Hoare Dylan, Evans Howard, Richards Heidi, Samji Rahim
Division of Urology; University of Alberta, Edmonton, AB, Canada.
Radiology and Diagnostic Imaging; University of Alberta, Edmonton, AB, Canada.
Can Urol Assoc J. 2018 May;12(5):E226-E230. doi: 10.5489/cuaj.4831. Epub 2018 Feb 6.
Once used primarily in the identification of renal metastasis and lymphomas, various urological bodies are now adopting an expanded role for the renal biopsy. We sought to evaluate the role of the renal biopsy in a Canadian context, focusing on associated adverse events, radiographic burden, and diagnostic accuracy.
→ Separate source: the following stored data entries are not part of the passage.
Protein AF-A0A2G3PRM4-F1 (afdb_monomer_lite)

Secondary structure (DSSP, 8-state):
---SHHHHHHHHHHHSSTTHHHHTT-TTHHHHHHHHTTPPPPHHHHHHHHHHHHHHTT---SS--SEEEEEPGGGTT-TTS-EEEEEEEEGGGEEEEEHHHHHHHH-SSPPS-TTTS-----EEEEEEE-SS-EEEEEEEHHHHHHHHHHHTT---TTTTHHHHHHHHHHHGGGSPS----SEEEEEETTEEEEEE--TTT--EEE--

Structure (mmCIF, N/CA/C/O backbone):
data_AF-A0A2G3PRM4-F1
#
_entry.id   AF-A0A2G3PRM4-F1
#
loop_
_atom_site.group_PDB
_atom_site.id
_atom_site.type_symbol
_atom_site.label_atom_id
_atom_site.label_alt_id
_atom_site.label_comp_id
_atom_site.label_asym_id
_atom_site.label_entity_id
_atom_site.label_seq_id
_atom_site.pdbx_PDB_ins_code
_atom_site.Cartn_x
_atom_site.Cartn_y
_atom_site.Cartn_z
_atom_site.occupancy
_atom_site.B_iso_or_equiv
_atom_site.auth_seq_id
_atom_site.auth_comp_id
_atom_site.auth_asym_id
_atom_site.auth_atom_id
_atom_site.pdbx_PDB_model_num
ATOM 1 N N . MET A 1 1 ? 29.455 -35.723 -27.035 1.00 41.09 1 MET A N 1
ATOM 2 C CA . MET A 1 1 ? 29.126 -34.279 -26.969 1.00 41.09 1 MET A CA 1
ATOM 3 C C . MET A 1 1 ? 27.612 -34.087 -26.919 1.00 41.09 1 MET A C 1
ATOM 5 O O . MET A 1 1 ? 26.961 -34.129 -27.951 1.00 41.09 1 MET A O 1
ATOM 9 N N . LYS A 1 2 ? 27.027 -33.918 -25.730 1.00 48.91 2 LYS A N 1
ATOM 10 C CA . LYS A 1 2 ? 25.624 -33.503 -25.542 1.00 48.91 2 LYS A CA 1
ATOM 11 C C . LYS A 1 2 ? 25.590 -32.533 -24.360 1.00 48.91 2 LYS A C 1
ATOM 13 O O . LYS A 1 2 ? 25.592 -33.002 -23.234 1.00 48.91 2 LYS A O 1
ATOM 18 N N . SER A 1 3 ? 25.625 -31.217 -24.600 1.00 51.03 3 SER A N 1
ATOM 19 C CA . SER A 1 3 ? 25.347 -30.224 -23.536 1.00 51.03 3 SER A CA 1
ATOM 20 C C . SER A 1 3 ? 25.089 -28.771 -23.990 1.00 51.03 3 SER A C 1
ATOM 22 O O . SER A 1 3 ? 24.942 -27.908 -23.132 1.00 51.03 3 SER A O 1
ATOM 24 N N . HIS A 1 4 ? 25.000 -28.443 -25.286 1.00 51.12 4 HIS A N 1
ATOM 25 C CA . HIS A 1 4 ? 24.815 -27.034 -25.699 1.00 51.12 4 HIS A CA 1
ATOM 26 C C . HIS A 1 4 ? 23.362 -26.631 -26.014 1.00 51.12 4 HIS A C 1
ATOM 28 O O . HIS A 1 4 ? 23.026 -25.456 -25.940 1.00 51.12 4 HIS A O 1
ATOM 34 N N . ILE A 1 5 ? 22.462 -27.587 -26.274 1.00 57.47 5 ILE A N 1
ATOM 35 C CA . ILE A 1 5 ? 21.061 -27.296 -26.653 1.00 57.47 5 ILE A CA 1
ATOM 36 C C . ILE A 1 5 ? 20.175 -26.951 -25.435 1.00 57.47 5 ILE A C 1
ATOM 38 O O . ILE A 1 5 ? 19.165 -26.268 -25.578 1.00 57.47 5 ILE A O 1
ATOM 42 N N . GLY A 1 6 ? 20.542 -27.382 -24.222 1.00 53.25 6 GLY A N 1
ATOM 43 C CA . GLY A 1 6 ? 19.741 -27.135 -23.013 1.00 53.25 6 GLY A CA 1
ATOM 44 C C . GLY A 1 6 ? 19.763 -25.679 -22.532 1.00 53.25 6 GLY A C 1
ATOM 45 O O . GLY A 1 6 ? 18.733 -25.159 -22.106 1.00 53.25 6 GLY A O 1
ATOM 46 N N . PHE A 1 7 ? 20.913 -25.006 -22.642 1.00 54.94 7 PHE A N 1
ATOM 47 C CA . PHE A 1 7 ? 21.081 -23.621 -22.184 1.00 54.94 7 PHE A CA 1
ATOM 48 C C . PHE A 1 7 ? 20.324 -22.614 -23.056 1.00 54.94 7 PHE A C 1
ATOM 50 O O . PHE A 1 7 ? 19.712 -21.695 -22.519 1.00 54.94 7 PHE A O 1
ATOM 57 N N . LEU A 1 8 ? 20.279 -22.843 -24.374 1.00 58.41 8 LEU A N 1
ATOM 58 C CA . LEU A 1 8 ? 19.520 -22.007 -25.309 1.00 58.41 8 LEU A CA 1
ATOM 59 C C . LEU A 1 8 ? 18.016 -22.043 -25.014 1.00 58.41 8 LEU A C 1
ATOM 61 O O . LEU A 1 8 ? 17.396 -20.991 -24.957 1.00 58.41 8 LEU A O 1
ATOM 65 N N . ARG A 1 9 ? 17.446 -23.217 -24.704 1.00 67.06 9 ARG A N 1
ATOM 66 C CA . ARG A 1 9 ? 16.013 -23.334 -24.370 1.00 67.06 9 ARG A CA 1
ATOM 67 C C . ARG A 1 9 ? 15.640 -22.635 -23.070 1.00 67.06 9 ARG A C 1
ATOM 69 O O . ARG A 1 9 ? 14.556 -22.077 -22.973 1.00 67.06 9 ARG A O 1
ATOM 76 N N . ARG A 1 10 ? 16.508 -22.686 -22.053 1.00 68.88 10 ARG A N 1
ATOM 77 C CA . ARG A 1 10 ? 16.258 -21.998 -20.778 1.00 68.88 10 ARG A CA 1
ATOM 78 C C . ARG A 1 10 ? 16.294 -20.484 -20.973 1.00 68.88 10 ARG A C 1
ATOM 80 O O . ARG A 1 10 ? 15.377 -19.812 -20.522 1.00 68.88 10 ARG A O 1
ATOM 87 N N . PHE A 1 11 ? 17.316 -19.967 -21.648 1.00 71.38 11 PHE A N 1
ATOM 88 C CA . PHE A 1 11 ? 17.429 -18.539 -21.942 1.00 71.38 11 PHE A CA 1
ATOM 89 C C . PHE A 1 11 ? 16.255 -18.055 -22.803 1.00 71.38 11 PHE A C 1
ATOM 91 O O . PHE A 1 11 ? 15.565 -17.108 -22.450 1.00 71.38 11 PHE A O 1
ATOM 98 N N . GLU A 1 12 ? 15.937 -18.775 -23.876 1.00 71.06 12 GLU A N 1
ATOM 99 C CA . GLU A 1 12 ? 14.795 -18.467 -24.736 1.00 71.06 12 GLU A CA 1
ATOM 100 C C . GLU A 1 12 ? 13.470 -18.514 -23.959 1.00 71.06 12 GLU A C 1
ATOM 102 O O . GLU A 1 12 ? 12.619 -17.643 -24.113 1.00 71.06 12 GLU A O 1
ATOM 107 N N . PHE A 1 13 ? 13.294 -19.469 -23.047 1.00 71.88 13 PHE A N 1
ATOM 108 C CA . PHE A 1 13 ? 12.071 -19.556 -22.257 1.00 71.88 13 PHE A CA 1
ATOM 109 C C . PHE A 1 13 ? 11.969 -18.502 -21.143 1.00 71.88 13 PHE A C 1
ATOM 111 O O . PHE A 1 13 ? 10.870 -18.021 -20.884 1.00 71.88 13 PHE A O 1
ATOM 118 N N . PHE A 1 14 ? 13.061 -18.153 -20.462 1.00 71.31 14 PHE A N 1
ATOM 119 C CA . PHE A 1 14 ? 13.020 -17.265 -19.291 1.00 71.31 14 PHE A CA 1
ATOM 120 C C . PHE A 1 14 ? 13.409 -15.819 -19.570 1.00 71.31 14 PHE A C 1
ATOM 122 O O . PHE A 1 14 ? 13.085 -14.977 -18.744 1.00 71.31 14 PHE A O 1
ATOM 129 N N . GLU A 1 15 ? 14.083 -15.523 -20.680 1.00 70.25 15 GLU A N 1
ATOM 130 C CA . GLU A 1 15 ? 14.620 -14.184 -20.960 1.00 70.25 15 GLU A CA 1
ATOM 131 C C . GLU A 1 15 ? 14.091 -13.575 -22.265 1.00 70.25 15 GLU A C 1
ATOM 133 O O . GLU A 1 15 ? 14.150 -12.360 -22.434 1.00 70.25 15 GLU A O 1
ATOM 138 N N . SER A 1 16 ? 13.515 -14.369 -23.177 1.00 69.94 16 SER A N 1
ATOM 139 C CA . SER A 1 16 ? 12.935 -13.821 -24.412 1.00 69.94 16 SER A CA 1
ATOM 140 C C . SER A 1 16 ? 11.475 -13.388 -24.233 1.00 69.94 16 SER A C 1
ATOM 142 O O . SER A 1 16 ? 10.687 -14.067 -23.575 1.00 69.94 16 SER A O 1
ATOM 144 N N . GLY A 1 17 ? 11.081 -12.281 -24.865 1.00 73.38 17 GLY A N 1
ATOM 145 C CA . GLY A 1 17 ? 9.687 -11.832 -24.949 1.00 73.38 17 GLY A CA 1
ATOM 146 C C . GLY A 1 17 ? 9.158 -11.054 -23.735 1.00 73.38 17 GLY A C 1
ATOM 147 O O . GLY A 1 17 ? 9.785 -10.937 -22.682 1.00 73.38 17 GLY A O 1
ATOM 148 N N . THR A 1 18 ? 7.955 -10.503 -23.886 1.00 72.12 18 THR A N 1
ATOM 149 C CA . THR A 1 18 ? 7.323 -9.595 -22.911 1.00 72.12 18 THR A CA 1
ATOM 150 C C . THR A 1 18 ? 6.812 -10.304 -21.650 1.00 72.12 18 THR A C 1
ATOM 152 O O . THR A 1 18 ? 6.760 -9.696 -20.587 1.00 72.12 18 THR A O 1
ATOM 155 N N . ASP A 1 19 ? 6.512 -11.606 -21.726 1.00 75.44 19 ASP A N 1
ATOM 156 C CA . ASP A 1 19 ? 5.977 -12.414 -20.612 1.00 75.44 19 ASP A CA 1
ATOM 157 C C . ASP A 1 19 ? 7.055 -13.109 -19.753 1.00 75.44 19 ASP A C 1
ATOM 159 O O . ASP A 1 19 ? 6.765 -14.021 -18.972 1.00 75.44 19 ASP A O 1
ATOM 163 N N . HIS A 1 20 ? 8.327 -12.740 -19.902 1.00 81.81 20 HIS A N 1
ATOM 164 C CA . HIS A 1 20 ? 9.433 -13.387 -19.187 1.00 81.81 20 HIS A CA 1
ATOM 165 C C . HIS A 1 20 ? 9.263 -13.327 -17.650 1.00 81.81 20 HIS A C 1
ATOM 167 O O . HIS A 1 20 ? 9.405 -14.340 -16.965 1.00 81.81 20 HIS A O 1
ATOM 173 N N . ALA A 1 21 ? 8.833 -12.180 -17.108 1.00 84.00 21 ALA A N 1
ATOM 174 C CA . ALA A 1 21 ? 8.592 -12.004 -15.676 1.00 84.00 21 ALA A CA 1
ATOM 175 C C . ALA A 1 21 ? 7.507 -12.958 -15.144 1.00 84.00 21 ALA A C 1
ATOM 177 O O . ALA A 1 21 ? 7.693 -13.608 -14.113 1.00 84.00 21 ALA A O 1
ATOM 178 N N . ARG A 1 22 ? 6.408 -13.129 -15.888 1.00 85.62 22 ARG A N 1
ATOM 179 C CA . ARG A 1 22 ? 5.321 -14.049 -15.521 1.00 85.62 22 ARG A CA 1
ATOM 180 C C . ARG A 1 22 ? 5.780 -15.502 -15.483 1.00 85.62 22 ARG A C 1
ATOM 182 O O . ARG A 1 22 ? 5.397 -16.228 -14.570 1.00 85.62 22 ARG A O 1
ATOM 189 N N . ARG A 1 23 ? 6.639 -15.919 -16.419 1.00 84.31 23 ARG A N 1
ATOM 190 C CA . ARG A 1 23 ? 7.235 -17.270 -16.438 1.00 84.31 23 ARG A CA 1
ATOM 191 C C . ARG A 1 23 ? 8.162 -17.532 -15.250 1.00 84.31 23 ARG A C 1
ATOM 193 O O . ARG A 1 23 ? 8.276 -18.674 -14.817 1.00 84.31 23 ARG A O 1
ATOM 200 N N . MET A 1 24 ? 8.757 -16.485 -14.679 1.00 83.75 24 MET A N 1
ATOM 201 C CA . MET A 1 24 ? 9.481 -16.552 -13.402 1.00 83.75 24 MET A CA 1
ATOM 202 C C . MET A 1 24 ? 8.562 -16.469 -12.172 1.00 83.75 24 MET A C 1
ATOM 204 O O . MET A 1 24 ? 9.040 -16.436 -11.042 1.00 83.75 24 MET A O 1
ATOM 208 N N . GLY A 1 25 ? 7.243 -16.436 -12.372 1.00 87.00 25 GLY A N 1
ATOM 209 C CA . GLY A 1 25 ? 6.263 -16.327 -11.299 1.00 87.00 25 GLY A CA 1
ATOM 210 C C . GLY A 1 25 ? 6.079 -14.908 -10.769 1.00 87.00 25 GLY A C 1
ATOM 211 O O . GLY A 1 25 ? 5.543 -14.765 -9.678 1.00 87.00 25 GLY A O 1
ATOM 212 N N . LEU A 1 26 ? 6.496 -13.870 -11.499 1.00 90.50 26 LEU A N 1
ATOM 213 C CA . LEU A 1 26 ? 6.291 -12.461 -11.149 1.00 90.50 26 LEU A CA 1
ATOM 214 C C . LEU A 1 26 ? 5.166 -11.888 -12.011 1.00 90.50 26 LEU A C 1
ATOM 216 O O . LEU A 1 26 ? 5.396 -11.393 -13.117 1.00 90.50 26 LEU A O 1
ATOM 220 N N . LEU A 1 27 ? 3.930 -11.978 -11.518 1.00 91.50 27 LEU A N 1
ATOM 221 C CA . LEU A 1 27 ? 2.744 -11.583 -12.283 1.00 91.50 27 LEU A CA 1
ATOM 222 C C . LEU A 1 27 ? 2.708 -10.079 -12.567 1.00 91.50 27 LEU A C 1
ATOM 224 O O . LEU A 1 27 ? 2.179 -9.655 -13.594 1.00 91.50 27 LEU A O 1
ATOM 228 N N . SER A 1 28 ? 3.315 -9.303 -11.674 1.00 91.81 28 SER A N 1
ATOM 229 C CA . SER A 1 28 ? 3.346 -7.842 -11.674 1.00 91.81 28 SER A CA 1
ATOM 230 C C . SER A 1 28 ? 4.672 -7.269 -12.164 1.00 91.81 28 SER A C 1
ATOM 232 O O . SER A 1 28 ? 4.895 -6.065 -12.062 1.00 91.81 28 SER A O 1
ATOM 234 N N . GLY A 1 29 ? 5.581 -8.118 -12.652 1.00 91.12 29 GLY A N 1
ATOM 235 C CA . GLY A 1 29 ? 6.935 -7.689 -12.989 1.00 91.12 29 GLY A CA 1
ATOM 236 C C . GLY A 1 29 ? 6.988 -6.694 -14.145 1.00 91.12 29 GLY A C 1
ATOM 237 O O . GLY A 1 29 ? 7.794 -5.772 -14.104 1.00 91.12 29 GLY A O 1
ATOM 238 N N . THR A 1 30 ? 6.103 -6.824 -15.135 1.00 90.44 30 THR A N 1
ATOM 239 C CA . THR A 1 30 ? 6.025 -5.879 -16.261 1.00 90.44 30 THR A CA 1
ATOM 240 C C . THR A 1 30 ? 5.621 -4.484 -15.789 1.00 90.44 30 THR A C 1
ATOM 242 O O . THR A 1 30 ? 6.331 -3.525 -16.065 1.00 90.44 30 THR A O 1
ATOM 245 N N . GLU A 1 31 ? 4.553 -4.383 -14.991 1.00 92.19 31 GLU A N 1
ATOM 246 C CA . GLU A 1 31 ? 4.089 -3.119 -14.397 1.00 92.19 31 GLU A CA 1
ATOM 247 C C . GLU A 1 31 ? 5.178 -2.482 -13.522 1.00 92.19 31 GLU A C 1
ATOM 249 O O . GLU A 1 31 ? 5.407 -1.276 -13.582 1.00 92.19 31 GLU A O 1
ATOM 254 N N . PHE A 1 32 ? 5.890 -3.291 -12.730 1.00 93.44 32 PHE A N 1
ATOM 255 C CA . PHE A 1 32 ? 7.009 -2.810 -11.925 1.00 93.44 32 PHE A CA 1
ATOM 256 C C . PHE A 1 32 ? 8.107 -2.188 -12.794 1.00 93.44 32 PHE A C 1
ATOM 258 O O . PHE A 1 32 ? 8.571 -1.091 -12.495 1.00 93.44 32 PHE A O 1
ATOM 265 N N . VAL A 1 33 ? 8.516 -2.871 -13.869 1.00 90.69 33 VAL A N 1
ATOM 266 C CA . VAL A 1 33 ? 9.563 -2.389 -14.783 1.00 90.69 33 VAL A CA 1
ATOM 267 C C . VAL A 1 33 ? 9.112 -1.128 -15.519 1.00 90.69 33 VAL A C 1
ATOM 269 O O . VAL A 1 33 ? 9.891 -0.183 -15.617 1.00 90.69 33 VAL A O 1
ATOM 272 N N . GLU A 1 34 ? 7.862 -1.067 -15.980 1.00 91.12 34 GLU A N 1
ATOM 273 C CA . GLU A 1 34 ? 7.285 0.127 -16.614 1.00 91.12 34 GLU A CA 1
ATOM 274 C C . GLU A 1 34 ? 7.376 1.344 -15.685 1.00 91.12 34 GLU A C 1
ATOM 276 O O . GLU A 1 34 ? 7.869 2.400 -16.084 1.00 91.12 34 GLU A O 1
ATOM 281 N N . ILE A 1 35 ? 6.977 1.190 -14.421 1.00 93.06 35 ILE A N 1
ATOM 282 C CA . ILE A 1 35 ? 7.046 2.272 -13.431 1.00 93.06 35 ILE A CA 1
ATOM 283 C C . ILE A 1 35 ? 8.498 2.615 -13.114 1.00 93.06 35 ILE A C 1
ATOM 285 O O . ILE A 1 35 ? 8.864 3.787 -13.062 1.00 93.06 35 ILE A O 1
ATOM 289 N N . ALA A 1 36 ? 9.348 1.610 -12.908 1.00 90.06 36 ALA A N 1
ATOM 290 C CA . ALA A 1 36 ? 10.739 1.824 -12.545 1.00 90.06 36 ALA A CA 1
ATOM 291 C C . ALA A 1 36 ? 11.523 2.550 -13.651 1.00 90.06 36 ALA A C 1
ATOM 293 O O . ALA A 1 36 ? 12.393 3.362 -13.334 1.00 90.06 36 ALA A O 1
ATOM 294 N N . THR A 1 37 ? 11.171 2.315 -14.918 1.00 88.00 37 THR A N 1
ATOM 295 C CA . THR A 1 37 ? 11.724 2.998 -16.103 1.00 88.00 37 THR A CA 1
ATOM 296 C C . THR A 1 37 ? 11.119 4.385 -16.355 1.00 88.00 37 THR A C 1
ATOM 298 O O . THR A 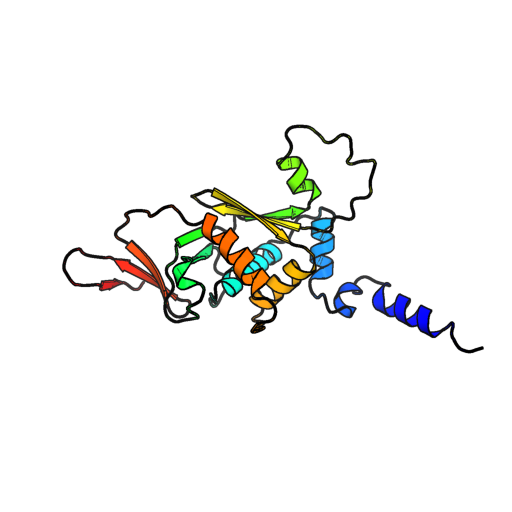1 37 ? 11.558 5.083 -17.264 1.00 88.00 37 THR A O 1
ATOM 301 N N . GLY A 1 38 ? 10.174 4.828 -15.518 1.00 86.31 38 GLY A N 1
ATOM 302 C CA . GLY A 1 38 ? 9.647 6.194 -15.516 1.00 86.31 38 GLY A CA 1
ATOM 303 C C . GLY A 1 38 ? 8.248 6.349 -16.109 1.00 86.31 38 GLY A C 1
ATOM 304 O O . GLY A 1 38 ? 7.747 7.473 -16.162 1.00 86.31 38 GLY A O 1
ATOM 305 N N . SER A 1 39 ? 7.592 5.257 -16.515 1.00 89.88 39 SER A N 1
ATOM 306 C CA . SER A 1 39 ? 6.197 5.316 -16.963 1.00 89.88 39 SER A CA 1
ATOM 307 C C . SER A 1 39 ? 5.280 5.704 -15.805 1.00 89.88 39 SER A C 1
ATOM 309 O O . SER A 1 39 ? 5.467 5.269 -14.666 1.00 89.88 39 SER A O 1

This retrospective review incorporated all patients undergoing ultrasound (US)/computed tomography (CT)-guided biopsies for T1 and T2 renal masses. There were no age or lesion size limitations. The primary outcome of interest was the correlation between initial biopsy and final surgical pathology. A binomial logistic regression analysis was conducted to determine any confounding factors. Secondary outcomes included the accuracy of tumour cell typing, grading, the safety profile, and radiographic burden associated with these patients.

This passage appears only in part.